I recently removed the previous owner's mulch and landscaping fabric that was in pretty bad shape. Then I put down a fresh 2-3" mulch layer. Everything was great for a couple weeks until all hell broke loose.

Nutsedge. All. Over.

I sprayed some dismiss on the areas that I could, but there are spots that are too close to the ornamentals. I have Over-the-Top, but it's not listed for sedges. The only thing I could find is Image 70 DG that is listed for my set of circumstances, but that is discontinued. Does anyone know of a solution that might work? I think I will try spraying the Fertilome and see what happens.


----------



## grassland (Mar 7, 2019)

In open landscape beds, I spot spray glyphosate if an area gets bad.

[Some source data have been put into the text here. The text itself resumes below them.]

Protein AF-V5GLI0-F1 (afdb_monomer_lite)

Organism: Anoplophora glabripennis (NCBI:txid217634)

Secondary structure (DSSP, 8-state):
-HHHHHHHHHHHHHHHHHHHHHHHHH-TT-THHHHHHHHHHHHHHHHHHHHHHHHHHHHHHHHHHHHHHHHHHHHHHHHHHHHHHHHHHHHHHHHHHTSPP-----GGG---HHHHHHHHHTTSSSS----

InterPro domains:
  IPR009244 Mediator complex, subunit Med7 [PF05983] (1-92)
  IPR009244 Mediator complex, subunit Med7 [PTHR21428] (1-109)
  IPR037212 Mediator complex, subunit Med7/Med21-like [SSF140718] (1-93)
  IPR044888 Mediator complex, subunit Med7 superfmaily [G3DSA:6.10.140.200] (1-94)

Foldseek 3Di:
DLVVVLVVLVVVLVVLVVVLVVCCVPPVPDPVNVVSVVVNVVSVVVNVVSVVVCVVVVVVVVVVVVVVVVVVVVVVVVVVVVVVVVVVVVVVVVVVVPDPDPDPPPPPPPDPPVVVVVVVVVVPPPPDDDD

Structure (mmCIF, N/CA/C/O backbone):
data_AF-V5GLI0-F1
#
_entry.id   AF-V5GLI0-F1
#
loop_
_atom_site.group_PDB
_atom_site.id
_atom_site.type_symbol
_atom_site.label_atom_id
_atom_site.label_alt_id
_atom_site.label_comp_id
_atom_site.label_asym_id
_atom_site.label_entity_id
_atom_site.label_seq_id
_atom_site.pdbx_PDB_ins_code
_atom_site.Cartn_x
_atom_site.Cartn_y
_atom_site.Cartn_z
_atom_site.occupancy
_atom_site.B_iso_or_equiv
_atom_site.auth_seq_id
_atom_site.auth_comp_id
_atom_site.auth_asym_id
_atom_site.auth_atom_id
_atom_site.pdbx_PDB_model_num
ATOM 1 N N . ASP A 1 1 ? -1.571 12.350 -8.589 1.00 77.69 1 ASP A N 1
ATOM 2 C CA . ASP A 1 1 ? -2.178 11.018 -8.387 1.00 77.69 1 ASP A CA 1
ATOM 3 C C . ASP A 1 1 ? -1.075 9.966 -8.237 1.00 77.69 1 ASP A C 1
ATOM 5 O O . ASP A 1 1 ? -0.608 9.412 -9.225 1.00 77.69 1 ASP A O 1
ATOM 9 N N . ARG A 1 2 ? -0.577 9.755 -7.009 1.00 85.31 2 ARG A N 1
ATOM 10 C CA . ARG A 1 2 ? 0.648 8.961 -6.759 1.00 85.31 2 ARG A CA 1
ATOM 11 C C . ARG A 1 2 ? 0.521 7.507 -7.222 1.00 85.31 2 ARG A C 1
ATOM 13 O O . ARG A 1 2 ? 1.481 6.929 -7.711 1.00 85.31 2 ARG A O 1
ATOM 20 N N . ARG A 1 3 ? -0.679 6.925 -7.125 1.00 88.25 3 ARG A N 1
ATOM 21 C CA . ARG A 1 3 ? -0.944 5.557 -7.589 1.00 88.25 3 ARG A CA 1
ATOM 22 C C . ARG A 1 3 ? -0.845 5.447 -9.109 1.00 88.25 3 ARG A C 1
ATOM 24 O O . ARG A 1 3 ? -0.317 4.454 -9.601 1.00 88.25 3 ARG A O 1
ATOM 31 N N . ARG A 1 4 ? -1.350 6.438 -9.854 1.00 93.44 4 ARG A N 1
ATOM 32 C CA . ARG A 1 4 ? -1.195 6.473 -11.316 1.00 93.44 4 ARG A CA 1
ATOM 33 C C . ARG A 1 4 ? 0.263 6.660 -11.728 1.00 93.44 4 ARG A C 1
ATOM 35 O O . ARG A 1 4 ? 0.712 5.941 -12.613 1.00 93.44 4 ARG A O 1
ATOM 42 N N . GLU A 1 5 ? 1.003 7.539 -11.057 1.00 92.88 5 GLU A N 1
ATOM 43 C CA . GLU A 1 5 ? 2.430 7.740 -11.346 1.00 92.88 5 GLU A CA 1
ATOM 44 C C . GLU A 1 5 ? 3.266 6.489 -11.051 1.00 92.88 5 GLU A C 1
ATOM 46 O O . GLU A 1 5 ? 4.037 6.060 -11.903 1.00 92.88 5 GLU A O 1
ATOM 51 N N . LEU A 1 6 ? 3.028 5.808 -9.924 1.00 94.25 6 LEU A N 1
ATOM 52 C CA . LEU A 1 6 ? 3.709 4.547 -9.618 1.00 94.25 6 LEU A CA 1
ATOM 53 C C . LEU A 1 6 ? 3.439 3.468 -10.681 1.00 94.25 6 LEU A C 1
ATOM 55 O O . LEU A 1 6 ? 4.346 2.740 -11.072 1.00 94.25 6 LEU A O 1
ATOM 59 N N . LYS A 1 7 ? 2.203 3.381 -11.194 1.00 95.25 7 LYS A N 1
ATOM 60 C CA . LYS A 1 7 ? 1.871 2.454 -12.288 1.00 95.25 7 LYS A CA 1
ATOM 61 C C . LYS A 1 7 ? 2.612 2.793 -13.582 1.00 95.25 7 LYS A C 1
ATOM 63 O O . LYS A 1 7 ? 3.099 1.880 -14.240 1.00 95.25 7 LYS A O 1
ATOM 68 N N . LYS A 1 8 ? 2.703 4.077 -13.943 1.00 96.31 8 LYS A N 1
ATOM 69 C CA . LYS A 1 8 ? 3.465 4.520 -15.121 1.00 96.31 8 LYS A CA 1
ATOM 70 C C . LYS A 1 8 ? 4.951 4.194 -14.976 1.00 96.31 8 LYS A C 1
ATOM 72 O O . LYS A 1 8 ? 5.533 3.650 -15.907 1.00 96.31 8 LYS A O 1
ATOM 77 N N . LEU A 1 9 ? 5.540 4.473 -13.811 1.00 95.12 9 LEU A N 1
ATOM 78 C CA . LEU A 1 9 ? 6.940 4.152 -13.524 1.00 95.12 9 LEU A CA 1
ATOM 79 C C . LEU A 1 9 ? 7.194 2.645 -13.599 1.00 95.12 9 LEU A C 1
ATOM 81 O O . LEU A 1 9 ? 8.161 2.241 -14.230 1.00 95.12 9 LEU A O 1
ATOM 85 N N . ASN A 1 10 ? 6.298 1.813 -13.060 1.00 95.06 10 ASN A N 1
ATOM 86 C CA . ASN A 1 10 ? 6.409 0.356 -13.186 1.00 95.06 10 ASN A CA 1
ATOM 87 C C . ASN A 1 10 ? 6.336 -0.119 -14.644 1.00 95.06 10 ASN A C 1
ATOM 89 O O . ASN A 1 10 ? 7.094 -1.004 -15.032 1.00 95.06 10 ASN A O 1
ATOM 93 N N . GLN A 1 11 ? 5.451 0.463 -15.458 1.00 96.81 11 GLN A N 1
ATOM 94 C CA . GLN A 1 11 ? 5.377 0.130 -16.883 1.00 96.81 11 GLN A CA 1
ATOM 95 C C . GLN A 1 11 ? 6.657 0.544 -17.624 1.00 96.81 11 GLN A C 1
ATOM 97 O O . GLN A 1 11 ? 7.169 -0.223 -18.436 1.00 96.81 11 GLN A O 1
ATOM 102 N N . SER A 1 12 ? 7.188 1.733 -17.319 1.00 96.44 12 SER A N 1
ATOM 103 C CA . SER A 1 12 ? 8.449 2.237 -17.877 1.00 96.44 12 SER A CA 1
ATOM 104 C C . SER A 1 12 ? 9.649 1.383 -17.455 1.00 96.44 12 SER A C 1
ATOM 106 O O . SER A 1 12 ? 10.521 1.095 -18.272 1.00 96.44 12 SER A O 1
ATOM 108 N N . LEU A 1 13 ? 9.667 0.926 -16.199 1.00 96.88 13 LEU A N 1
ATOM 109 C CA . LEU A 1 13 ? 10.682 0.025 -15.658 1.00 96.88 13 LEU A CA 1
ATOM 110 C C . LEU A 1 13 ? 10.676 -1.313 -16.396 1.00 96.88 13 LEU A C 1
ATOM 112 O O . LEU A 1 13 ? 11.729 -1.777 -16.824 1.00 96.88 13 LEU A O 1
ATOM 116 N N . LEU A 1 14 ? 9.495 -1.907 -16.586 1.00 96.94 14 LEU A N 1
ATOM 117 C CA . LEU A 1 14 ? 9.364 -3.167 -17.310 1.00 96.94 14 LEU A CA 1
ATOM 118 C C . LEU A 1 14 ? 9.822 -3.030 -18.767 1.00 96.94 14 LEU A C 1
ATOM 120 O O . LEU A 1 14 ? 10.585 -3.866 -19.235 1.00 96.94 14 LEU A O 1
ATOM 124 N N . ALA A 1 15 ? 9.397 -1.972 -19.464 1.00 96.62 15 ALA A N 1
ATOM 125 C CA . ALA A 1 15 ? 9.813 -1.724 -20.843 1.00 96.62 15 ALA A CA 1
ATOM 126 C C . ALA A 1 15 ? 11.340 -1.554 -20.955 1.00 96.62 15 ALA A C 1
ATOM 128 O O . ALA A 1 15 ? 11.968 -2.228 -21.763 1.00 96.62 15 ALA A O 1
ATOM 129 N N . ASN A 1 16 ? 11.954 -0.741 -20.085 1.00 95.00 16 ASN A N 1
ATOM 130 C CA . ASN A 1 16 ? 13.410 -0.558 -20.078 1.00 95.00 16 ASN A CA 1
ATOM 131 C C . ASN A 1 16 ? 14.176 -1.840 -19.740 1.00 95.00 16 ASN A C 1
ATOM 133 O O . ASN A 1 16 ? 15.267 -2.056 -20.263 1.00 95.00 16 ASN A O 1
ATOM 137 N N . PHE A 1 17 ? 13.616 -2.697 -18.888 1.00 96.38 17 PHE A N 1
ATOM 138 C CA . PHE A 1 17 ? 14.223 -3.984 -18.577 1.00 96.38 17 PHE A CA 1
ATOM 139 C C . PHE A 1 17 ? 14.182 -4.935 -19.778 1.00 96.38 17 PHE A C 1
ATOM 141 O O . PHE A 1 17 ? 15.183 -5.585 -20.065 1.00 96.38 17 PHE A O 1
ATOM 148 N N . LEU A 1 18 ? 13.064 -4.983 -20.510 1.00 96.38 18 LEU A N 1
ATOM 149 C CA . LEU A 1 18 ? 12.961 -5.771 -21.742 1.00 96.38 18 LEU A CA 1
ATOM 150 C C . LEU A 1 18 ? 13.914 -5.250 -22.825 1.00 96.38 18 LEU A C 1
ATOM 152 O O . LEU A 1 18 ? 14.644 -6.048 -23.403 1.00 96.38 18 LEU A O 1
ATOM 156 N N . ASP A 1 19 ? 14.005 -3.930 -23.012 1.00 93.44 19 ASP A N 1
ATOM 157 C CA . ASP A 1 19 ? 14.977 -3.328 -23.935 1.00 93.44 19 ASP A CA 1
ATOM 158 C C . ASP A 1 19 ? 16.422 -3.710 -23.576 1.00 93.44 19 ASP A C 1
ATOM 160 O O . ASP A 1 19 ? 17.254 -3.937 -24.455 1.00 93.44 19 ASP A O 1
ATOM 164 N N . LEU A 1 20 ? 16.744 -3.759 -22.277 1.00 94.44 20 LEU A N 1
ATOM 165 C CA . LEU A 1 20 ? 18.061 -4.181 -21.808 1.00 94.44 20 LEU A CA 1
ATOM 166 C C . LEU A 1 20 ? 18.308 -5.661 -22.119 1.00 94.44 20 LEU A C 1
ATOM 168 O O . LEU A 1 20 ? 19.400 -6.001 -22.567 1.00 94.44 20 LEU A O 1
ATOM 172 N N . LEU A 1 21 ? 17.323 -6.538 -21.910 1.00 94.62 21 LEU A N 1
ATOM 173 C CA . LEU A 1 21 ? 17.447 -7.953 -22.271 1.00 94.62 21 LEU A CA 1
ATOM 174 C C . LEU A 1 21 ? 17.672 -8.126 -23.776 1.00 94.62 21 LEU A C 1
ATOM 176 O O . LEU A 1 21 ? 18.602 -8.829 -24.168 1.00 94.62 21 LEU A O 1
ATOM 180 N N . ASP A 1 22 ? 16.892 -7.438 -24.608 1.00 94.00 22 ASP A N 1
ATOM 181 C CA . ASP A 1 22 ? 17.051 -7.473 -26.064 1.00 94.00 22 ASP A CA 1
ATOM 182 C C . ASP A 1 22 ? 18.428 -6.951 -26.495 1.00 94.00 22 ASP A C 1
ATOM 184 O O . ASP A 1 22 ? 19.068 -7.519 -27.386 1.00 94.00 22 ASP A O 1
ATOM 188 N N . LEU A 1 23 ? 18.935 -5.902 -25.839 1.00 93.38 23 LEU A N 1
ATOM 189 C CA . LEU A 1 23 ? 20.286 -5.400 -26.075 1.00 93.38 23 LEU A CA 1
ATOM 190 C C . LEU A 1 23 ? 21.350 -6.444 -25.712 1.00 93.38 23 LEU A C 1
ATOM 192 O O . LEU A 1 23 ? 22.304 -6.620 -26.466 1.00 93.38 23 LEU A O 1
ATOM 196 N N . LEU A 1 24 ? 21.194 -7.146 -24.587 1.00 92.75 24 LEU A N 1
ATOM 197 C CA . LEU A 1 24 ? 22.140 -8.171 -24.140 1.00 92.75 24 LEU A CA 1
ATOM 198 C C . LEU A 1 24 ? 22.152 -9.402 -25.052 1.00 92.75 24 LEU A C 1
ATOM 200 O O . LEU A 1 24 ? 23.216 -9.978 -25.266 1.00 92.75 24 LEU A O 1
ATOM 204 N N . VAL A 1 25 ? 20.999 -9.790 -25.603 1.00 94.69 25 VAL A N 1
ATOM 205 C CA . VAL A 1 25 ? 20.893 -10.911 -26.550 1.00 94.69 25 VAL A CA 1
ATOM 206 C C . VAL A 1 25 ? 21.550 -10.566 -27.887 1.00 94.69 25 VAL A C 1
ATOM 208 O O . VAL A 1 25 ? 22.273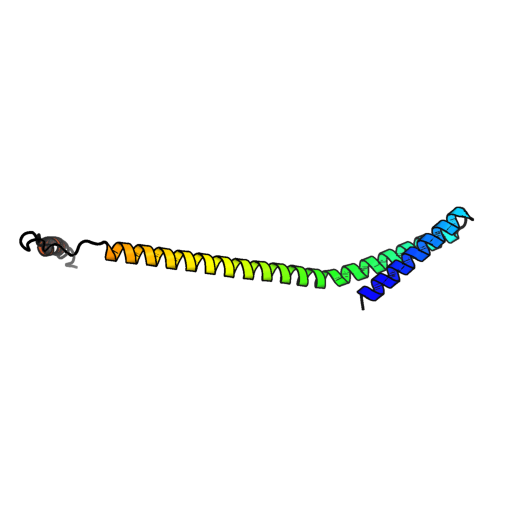 -11.390 -28.444 1.00 94.69 25 VAL A O 1
ATOM 211 N N . ASN A 1 26 ? 21.321 -9.354 -28.401 1.00 92.56 26 ASN A N 1
ATOM 212 C CA . ASN A 1 26 ? 21.771 -8.977 -29.741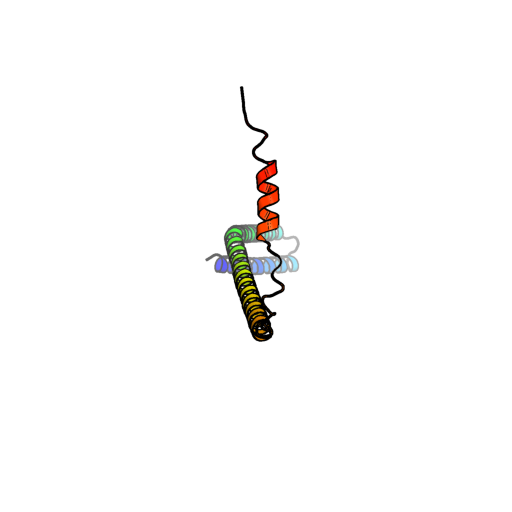 1.00 92.56 26 ASN A CA 1
ATOM 213 C C . ASN A 1 26 ? 23.196 -8.398 -29.771 1.00 92.56 26 ASN A C 1
ATOM 215 O O . ASN A 1 26 ? 23.944 -8.660 -30.711 1.00 92.56 26 ASN A O 1
ATOM 219 N N . CYS A 1 27 ? 23.578 -7.582 -28.783 1.00 89.31 27 CYS A N 1
ATOM 220 C CA . CYS A 1 27 ? 24.846 -6.840 -28.747 1.00 89.31 27 CYS A CA 1
ATOM 221 C C . CYS A 1 27 ? 25.359 -6.642 -27.298 1.00 89.31 27 CYS A C 1
ATOM 223 O O . CYS A 1 27 ? 25.338 -5.518 -26.782 1.00 89.31 27 CYS A O 1
ATOM 225 N N . PRO A 1 28 ? 25.871 -7.695 -26.634 1.00 84.19 28 PRO A N 1
ATOM 226 C CA . PRO A 1 28 ? 26.230 -7.663 -25.208 1.00 84.19 28 PRO A CA 1
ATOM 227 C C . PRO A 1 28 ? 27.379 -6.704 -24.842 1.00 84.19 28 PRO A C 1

The ready-to-use round up bottle put out very course droplets and you can liightly spritz the weed that closer to ornamentals. I haven't had issues drift of course droplets. There is also a roundup gel that you can paint on the leaf blade, which doesn't affect desired plants are literally 2 inches away. The best trick I learned with landscape beds is putting down a preemergent like prodiamine in open areas of landscape beds and it will control any weed that grows from seed.


----------



## bhutchinson87 (Jun 25, 2018)

Thanks for the reply. I did think about using a handheld spray bottle to get the ones up next to the ornamentals, so I'm going to try that along side broadcast spraying the rest of the bed. I did put down prodiamine, but don't think it was in time before they all started popping up, and prodiamine isn't listed for sedges (neither is snapshot).


----------



## gm560 (Feb 22, 2018)

I keep a can of this in the closet next to my front door for when i see things pop up. It shoots a straight line of foam herbicide so its really accurate. Sometimes I spot something in my garden bed from my front bay window and can take it out without even putting shoes on. Its awesome stuff!

https://www.lowes.com/pd/Spectracide-Foaming-Edger-17-oz-Weed-and-Grass-Killer/3997473?cm_mmc=shp-_-c-_-prd-_--_-google-_-lia-_-241-_-grassandweedchemicals-_-3997473-_-0&store_code=692&placeholder=null&gclid=EAIaIQobChMI7ubRismO6QIV1sDICh0X6A2aEAYYASABEgK5pvD_BwE&gclsrc=aw.ds


----------



## 1FASTSS (Jul 11, 2018)

glyphosate wont kill them either. You need something listed specifically for sedge. I use Certainty but this might work for you if you only need a one time app. If you landscape beds are wet thorughout the summer they will keep poping up. Check the market place for a group purchase for Certainty is a cheaper way to get some.

https://www.domyown.com/halosulfuron-pro-herbicide-p-1880.html


----------



## krusej23 (May 8, 2018)

I use ortho grass b gon in my landscape beds to get rid of grasses.


----------